For the last couple of weekends I’ve been tinkering with Robosat to detect features from aerial imagery. At its core RoboSat is using state of the art fully convolutional neural network architectures for semantic segmentation.

Daniel posted an excellent walk-through to run the RoboSat pipeline on openly available drone imagery in Tanzania.

This post follows Daniel’s guide for detecting buildings in drone imagery in the Philippines. The goal of this exercise is for me to understand the basics of the pipeline and find ways to use the tool in identifying remote settlements from high resolution imagery (i.e drones). I’m not aiming for pixel-perfect detection (i.e precise geometry of the building). My main question is whether it can help direct a human mapper focus on specific areas in the imagery to map in OpenStreetMap.

Daniel already outlined the step-by-step process. This post will focus primarily on the data preparation. To be able to build a robust model for feature extraction it is important to create a clean dataset as input to training your model.

The data

Dan Joseph from the American Red Cross collected a lot of drone imagery in Visayas, PH summer of last year. Thanks Dan and ARC! 🙇‍. I chose these images to start with my experiment because of the amazing resolution (up to 2 — 3 cm) and Dan and his team used this imagery to trace buildings which I can use for training the model.
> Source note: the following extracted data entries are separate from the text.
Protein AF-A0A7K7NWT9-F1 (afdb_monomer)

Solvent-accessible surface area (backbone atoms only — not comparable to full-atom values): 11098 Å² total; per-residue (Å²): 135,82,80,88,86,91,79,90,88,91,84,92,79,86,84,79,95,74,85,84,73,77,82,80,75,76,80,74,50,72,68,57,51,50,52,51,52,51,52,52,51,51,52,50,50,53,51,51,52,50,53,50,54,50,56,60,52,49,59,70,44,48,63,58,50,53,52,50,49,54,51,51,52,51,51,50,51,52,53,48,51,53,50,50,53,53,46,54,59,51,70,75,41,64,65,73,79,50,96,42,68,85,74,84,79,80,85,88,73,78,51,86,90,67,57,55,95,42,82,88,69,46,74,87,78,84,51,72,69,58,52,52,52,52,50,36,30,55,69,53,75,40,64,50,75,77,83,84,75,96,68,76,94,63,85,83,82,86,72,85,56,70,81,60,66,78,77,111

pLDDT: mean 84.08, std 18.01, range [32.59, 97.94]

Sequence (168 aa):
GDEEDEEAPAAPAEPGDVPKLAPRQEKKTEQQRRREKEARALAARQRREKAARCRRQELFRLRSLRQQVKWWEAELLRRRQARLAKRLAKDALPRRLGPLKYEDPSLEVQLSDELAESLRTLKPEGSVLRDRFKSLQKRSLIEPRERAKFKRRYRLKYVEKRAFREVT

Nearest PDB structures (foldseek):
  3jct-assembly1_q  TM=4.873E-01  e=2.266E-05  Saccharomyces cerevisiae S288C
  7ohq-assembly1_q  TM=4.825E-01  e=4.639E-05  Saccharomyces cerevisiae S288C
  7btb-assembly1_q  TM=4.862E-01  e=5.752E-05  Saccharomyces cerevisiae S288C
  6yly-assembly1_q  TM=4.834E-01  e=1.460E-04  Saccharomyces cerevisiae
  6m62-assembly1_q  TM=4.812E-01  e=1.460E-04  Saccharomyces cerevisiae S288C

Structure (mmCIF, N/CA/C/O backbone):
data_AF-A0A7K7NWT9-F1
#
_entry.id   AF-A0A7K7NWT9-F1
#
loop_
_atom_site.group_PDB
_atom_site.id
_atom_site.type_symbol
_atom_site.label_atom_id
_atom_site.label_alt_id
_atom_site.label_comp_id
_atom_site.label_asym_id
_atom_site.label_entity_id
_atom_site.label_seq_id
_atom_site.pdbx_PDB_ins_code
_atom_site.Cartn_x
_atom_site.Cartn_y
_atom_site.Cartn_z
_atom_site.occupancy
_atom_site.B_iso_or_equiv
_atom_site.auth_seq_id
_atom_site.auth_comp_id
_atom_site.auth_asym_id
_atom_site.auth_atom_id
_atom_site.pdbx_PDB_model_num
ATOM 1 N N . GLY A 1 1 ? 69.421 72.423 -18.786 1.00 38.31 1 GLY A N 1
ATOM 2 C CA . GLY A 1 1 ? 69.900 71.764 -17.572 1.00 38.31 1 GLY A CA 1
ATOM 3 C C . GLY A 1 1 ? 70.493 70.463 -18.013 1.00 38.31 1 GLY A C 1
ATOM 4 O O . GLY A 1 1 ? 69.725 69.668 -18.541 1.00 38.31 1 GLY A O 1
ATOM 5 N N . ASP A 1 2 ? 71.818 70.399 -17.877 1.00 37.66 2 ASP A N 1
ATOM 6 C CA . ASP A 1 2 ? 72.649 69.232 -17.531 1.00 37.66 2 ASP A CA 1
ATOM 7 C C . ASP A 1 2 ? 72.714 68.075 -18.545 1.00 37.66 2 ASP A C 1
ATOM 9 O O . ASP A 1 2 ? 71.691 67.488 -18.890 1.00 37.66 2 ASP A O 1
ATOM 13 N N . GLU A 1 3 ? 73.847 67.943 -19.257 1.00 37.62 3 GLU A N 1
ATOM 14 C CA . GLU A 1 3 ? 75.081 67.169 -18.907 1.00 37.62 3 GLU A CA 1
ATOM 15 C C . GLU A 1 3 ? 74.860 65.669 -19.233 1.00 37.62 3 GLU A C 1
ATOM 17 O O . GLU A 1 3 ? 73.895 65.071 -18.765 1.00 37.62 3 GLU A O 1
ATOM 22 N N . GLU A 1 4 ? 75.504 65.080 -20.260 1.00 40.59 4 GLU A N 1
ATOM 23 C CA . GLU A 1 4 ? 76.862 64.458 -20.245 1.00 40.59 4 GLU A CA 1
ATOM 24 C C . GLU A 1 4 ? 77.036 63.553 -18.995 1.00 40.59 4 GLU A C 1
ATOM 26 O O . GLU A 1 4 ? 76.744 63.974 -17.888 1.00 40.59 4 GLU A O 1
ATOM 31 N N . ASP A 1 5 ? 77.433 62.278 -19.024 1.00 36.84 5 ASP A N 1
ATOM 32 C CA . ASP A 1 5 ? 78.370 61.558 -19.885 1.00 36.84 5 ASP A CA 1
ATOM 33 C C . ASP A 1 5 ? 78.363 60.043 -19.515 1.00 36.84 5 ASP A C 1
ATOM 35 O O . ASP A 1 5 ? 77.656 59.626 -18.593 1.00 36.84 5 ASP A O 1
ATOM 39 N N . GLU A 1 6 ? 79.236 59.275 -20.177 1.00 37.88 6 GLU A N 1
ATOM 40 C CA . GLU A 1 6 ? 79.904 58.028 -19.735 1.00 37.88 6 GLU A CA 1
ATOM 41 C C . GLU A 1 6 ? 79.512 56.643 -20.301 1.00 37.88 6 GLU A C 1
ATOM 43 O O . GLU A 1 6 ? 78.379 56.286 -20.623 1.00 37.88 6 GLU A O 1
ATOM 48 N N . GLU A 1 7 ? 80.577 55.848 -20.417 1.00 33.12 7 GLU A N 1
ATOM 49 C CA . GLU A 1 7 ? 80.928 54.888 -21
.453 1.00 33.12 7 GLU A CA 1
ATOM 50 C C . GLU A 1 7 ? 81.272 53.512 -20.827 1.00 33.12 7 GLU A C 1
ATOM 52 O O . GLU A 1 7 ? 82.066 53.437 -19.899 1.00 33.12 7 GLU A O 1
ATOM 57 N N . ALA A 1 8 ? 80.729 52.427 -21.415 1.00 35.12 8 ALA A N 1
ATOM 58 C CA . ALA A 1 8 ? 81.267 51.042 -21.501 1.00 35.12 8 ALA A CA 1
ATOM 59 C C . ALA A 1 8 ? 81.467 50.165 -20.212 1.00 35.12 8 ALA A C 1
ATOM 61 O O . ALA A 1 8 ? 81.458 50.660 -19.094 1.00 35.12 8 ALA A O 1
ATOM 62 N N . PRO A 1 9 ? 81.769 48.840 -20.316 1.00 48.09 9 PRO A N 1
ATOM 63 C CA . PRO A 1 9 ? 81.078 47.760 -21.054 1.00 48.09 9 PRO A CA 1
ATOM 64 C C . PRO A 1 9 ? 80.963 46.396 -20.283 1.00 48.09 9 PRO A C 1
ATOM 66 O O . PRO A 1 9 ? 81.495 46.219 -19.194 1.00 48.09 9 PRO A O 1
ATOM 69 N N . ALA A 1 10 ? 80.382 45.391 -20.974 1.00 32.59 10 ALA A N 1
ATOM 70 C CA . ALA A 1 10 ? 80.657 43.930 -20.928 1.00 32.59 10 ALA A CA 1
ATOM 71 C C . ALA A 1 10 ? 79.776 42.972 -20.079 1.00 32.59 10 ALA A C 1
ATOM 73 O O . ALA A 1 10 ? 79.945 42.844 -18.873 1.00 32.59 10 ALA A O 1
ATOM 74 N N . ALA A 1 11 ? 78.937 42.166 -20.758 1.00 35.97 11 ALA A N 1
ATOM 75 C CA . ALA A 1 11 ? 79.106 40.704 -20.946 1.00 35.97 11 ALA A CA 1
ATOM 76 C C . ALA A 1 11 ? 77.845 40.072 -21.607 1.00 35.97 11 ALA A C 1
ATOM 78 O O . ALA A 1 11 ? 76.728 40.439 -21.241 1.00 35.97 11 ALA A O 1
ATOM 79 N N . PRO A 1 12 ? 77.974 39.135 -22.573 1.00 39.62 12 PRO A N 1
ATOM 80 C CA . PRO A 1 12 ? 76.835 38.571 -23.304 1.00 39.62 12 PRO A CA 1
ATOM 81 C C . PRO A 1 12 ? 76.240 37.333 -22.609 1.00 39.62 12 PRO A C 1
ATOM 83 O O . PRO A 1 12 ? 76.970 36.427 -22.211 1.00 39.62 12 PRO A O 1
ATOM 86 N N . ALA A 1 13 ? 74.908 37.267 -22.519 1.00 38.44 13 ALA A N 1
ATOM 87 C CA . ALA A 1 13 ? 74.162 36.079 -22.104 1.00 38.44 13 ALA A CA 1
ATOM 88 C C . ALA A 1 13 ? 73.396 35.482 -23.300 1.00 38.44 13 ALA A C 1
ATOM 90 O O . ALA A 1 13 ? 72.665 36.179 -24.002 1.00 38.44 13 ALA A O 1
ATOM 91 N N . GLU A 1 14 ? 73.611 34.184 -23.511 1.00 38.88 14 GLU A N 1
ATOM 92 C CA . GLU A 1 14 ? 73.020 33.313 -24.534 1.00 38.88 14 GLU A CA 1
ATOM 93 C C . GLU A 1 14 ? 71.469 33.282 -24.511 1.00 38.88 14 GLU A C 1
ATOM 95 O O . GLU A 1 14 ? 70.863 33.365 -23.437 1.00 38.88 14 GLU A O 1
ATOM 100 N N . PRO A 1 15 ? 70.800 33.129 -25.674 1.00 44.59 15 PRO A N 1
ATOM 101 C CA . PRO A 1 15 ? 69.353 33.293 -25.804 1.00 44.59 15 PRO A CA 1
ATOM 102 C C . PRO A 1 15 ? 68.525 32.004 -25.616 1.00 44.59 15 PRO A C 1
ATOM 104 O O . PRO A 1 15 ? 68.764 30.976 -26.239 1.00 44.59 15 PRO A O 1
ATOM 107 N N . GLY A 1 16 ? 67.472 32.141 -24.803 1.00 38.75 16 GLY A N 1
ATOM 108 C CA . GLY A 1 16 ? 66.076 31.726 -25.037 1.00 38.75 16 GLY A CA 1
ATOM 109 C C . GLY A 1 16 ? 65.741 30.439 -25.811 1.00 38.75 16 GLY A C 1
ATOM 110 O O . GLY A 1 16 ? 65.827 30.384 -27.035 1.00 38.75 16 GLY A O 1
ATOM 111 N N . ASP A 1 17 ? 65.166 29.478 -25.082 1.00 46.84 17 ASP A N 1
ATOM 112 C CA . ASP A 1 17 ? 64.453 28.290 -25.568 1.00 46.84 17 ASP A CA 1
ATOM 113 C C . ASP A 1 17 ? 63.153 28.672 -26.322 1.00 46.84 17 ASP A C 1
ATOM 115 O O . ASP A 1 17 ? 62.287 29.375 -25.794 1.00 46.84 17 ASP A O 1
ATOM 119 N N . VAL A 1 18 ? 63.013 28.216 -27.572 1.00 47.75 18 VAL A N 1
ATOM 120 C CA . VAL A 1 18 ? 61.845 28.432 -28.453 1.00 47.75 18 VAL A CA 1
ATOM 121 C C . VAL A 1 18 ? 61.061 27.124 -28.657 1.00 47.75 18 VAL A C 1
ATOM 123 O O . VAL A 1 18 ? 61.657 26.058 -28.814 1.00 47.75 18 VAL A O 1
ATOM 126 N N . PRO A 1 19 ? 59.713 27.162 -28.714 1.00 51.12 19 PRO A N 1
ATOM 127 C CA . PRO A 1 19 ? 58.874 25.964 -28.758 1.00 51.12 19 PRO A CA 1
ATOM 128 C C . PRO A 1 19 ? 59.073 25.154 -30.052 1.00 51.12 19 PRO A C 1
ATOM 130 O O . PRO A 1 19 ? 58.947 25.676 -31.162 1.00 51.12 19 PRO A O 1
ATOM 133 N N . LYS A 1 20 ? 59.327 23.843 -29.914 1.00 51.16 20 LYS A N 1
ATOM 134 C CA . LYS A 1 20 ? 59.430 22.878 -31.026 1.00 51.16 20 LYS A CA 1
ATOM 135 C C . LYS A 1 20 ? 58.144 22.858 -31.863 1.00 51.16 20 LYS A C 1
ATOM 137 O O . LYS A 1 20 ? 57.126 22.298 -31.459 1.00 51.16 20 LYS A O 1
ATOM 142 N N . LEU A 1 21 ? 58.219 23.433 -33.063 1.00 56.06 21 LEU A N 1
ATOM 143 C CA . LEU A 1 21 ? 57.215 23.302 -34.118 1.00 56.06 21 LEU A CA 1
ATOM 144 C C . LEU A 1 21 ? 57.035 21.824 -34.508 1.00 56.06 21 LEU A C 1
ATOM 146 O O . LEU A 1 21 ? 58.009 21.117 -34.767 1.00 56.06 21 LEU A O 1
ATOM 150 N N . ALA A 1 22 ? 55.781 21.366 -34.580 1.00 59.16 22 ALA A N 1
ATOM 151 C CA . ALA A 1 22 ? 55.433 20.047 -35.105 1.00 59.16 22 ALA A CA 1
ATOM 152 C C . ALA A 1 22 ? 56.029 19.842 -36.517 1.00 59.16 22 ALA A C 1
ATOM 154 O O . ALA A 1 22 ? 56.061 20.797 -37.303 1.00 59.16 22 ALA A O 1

The imagery is available in OpenAerialMap as individual TMS or GeoTIFFs — no composite seems to be available. In order for me to collect enough samples I needed to get images and masks from several of these GeoTIFFs or their corresponding TMS endpoint.

Data preparation

I downloaded several of the GeoTIFFs and clipped the OSM buildings from the bounding boxes of each imagery. These buildings will be used as training labels. But this is not enough, “presence” (positive samples) data will only give so much reliability, we also need to provide our model with “absence” (negative samples) data. Here’s an example of the data I traced using QGIS in addition to the buildings from OSM to bootstrap my negative samples.

imagery bounds > imagery > building > other cover types.
imagery bounds > imagery > building > other cover types.
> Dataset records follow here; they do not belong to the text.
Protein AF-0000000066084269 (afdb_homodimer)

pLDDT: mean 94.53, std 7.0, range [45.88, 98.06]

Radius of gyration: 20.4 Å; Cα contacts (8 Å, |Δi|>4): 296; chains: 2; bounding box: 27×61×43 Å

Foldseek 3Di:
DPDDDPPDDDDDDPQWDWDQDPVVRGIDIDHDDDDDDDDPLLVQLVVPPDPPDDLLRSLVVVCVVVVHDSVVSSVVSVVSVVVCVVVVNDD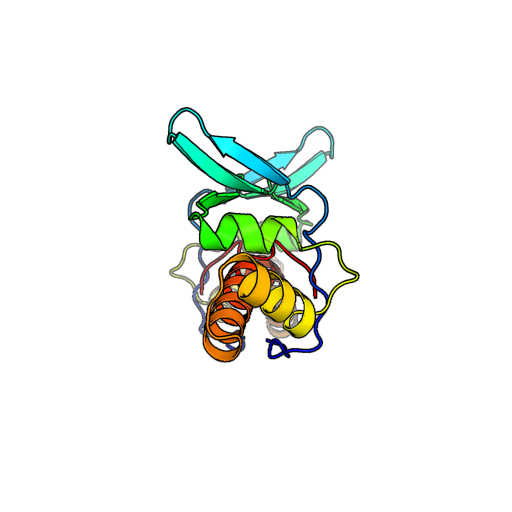D/DPDDDPPDDDDDDPQWDWDQDPVVRGIDIDHDDDDDDDDPLLVQLVVPPDPPDDLLRSLVVVCVVVVHDSVVSSVVSVVSVVVCVVVVNDDD

Secondary structure (DSSP, 8-state):
-----TT---EEPTT-EEEEETTTTEEEEEEPPEEEEE-HHHHHHHTT-BSSS-HHHHHHHHHHHHT--HHHHHHHHHHHHHHHHHTT-EE-/-----TT---EEPTT-EEEEETTTTEEEEEEPPEEEE--HHHHHHHTT-BSSS-HHHHHHHHHHHHT--HHHHHHHHHHHHHHHHHTT-EE-

Nearest PDB structures (foldseek):
  3g2b-assembly1_A-2  TM=9.259E-01  e=5.153E-13  Xanthomonas campestris pv. campestris
  5sxy-assembly1_A  TM=6.610E-01  e=1.852E-05  Methylorubrum extorquens AM1
  6jx3-assembly1_B  TM=6.450E-01  e=5.028E-03  Thermobifida fusca
  5v1u-assembly2_B  TM=5.995E-01  e=4.317E-02  Thermobaculum terrenum ATCC BAA-798
  7zmg-assembly1_G  TM=4.082E-01  e=2.017E+00  Thermochaetoides thermophila DSM 1495

Organism: Xanthomonas oryzae pv. oryzae (strain PXO99A) (NCBI:txid360094)

Solvent-accessible surface area (backbone atoms only — not comparable to full-atom values): 10113 Å² total; per-residue (Å²): 112,85,77,86,54,60,72,37,30,36,23,59,32,89,73,39,43,82,43,80,36,75,93,72,71,39,45,27,42,38,35,62,61,44,77,42,82,37,54,76,66,52,44,62,53,57,72,57,40,70,47,72,49,26,46,49,53,51,15,46,53,48,12,64,73,65,72,46,60,42,69,63,37,31,52,51,49,50,51,51,50,50,53,38,39,75,70,64,44,38,45,108,111,84,76,85,54,60,74,36,30,36,21,58,32,89,73,39,44,83,43,79,36,74,94,71,71,38,44,26,42,39,34,63,62,45,76,42,81,38,53,77,66,53,43,61,53,57,73,58,40,68,48,72,49,25,43,48,53,51,14,45,53,50,12,64,72,65,72,45,60,42,68,63,37,30,52,51,52,51,53,52,50,50,54,38,40,75,70,63,44,38,44,108

InterPro domains:
  IPR008792 Coenzyme PQQ synthesis protein D [PF05402] (26-90)
  IPR022479 Coenzyme PQQ synthesis D, bacteria [MF_00655] (4-92)
  IPR022479 Coenzyme PQQ synthesis D, bacteria [TIGR03859] (10-90)
  IPR041881 Coenzyme PQQ synthesis protein D superfamily [G3DSA:1.10.10.1150] (1-92)

Structure (mmCIF, N/CA/C/O backbone):
data_AF-0000000066084269-model_v1
#
loop_
_entity.id
_entity.type
_entity.pdbx_description
1 polymer 'PqqA binding protein'
#
loop_
_atom_site.group_PDB
_atom_site.id
_atom_site.type_symbol
_atom_site.label_atom_id
_atom_site.label_alt_id
_atom_site.label_comp_id
_atom_site.label_asym_id
_atom_site.label_entity_id
_atom_site.label_seq_id
_atom_site.pdbx_PDB_ins_code
_atom_site.Cartn_x
_atom_site.Cartn_y
_atom_site.Cartn_z
_atom_site.occupancy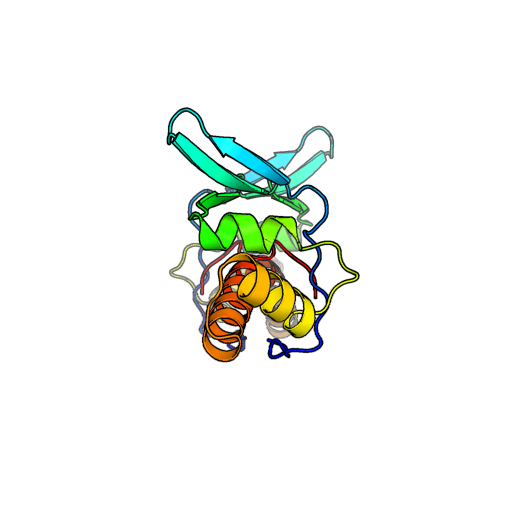
_atom_site.B_iso_or_equiv
_atom_site.auth_seq_id
_atom_site.auth_comp_id
_atom_site.auth_asym_id
_atom_site.auth_atom_id
_atom_site.pdbx_PDB_model_num
ATOM 1 N N . MET A 1 1 ? -3.992 -7.641 11.445 1 45.88 1 MET A N 1
ATOM 2 C CA . MET A 1 1 ? -3.795 -8.055 10.055 1 45.88 1 MET A CA 1
ATOM 3 C C . MET A 1 1 ? -4.355 -9.453 9.82 1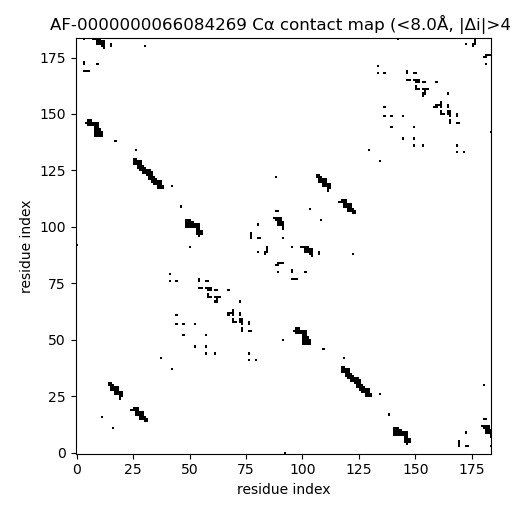 45.88 1 MET A C 1
ATOM 5 O O . MET A 1 1 ? -4.09 -10.367 10.594 1 45.88 1 MET A O 1
ATOM 9 N N . SER A 1 2 ? -5.562 -9.562 9.383 1 58.28 2 SER A N 1
ATOM 10 C CA . SER A 1 2 ? -6.277 -10.836 9.336 1 58.28 2 SER A CA 1
ATOM 11 C C . SER A 1 2 ? -5.391 -11.938 8.773 1 58.28 2 SER A C 1
ATOM 13 O O . SER A 1 2 ? -4.598 -11.703 7.863 1 58.28 2 SER A O 1
ATOM 15 N N . SER A 1 3 ? -5.027 -12.797 9.602 1 78.94 3 SER A N 1
ATOM 16 C CA . SER A 1 3 ? -4.223 -13.984 9.312 1 78.94 3 SER A CA 1
ATOM 17 C C . SER A 1 3 ? -4.73 -14.703 8.07 1 78.94 3 SER A C 1
ATOM 19 O O . SER A 1 3 ? -5.934 -14.898 7.902 1 78.94 3 SER A O 1
ATOM 21 N N . ILE A 1 4 ? -3.875 -14.781 7.039 1 89.81 4 ILE A N 1
ATOM 22 C CA . ILE A 1 4 ? -4.16 -15.484 5.797 1 89.81 4 ILE A CA 1
ATOM 23 C C . ILE A 1 4 ? -4.41 -16.969 6.094 1 89.81 4 ILE A C 1
ATOM 25 O O . ILE A 1 4 ? -3.631 -17.609 6.801 1 89.81 4 ILE A O 1
ATOM 29 N N . THR A 1 5 ? -5.555 -17.438 5.758 1 92.5 5 THR A N 1
ATOM 30 C CA . THR A 1 5 ? -5.902 -18.844 5.949 1 92.5 5 THR A CA 1
ATOM 31 C C . THR A 1 5 ? -5.867 -19.594 4.617 1 92.5 5 THR A C 1
ATOM 33 O O . THR A 1 5 ? -5.988 -18.984 3.553 1 92.5 5 THR A O 1
ATOM 36 N N . ARG A 1 6 ? -5.785 -20.938 4.742 1 94.31 6 ARG A N 1
ATOM 37 C CA . ARG A 1 6 ? -5.691 -21.781 3.562 1 94.31 6 ARG A CA 1
ATOM 38 C C . ARG A 1 6 ? -6.977 -21.734 2.746 1 94.31 6 ARG A C 1
ATOM 40 O O . ARG A 1 6 ? -6.988 -22.125 1.572 1 94.31 6 ARG A O 1
ATOM 47 N N . ASP A 1 7 ? -8.039 -21.25 3.301 1 95.62 7 ASP A N 1
ATOM 48 C CA . ASP A 1 7 ? -9.336 -21.219 2.635 1 95.62 7 ASP A CA 1
ATOM 49 C C . ASP A 1 7 ? -9.562 -19.891 1.911 1 95.62 7 ASP A C 1
ATOM 51 O O . ASP A 1 7 ? -10.547 -19.734 1.192 1 95.62 7 ASP A O 1
ATOM 55 N N . GLY A 1 8 ? -8.68 -18.984 2.092 1 96.25 8 GLY A N 1
ATOM 56 C CA . GLY A 1 8 ? -8.812 -17.703 1.425 1 96.25 8 GLY A CA 1
ATOM 57 C C . GLY A 1 8 ? -8.812 -17.812 -0.088 1 96.25 8 GLY A C 1
ATOM 58 O O . GLY A 1 8 ? -8.133 -18.672 -0.653 1 96.25 8 GLY A O 1
ATOM 59 N N . GLN A 1 9 ? -9.594 -16.953 -0.743 1 97.81 9 GLN A N 1
ATOM 60 C CA . GLN A 1 9 ? -9.695 -16.906 -2.197 1 97.81 9 GLN A CA 1
ATOM 61 C C . GLN A 1 9 ? -9.172 -15.586 -2.744 1 97.81 9 GLN A C 1
ATOM 63 O O . GLN A 1 9 ? -9.945 -14.641 -2.934 1 97.81 9 GLN A O 1
ATOM 68 N N . PRO A 1 10 ? -7.906 -15.516 -3.018 1 97.69 10 PRO A N 1
ATOM 69 C CA . PRO A 1 10 ? -7.285 -14.234 -3.381 1 97.69 10 PRO A CA 1
ATOM 70 C C . PRO A 1 10 ? -7.633 -13.797 -4.801 1 97.69 10 PRO A C 1
ATOM 72 O O . PRO A 1 10 ? -7.809 -14.633 -5.688 1 97.69 10 PRO A O 1
ATOM 75 N N . ALA A 1 11 ? -7.801 -12.555 -4.969 1 97.81 11 ALA A N 1
ATOM 76 C CA . ALA A 1 11 ? -7.914 -11.883 -6.262 1 97.81 11 ALA A CA 1
ATOM 77 C C . ALA A 1 11 ? -7.051 -10.625 -6.305 1 97.81 11 ALA A C 1
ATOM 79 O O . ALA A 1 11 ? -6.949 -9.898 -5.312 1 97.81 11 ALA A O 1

Cleaning the “presence” data

As illustrated above, drone imagery usually don’t have a squarish boundary so using the bounding boxes to clip data from OSM is not optimal. You will get black tiles with buildings which can affect your model. In my initial data prep I got images like this in my training samples.

No imagery, but with buildings in OSM.
No imagery, but with buildings in OSM.

The are two options to clean the data, you can:

  • run rs cover, rs download and rs rasterize for all the images then delete these tiles or,
  • delete the buildings outside of the actual boundary of the imagery in QGS (you can do this too in JOSM, but make sure you don’t upload 😉 )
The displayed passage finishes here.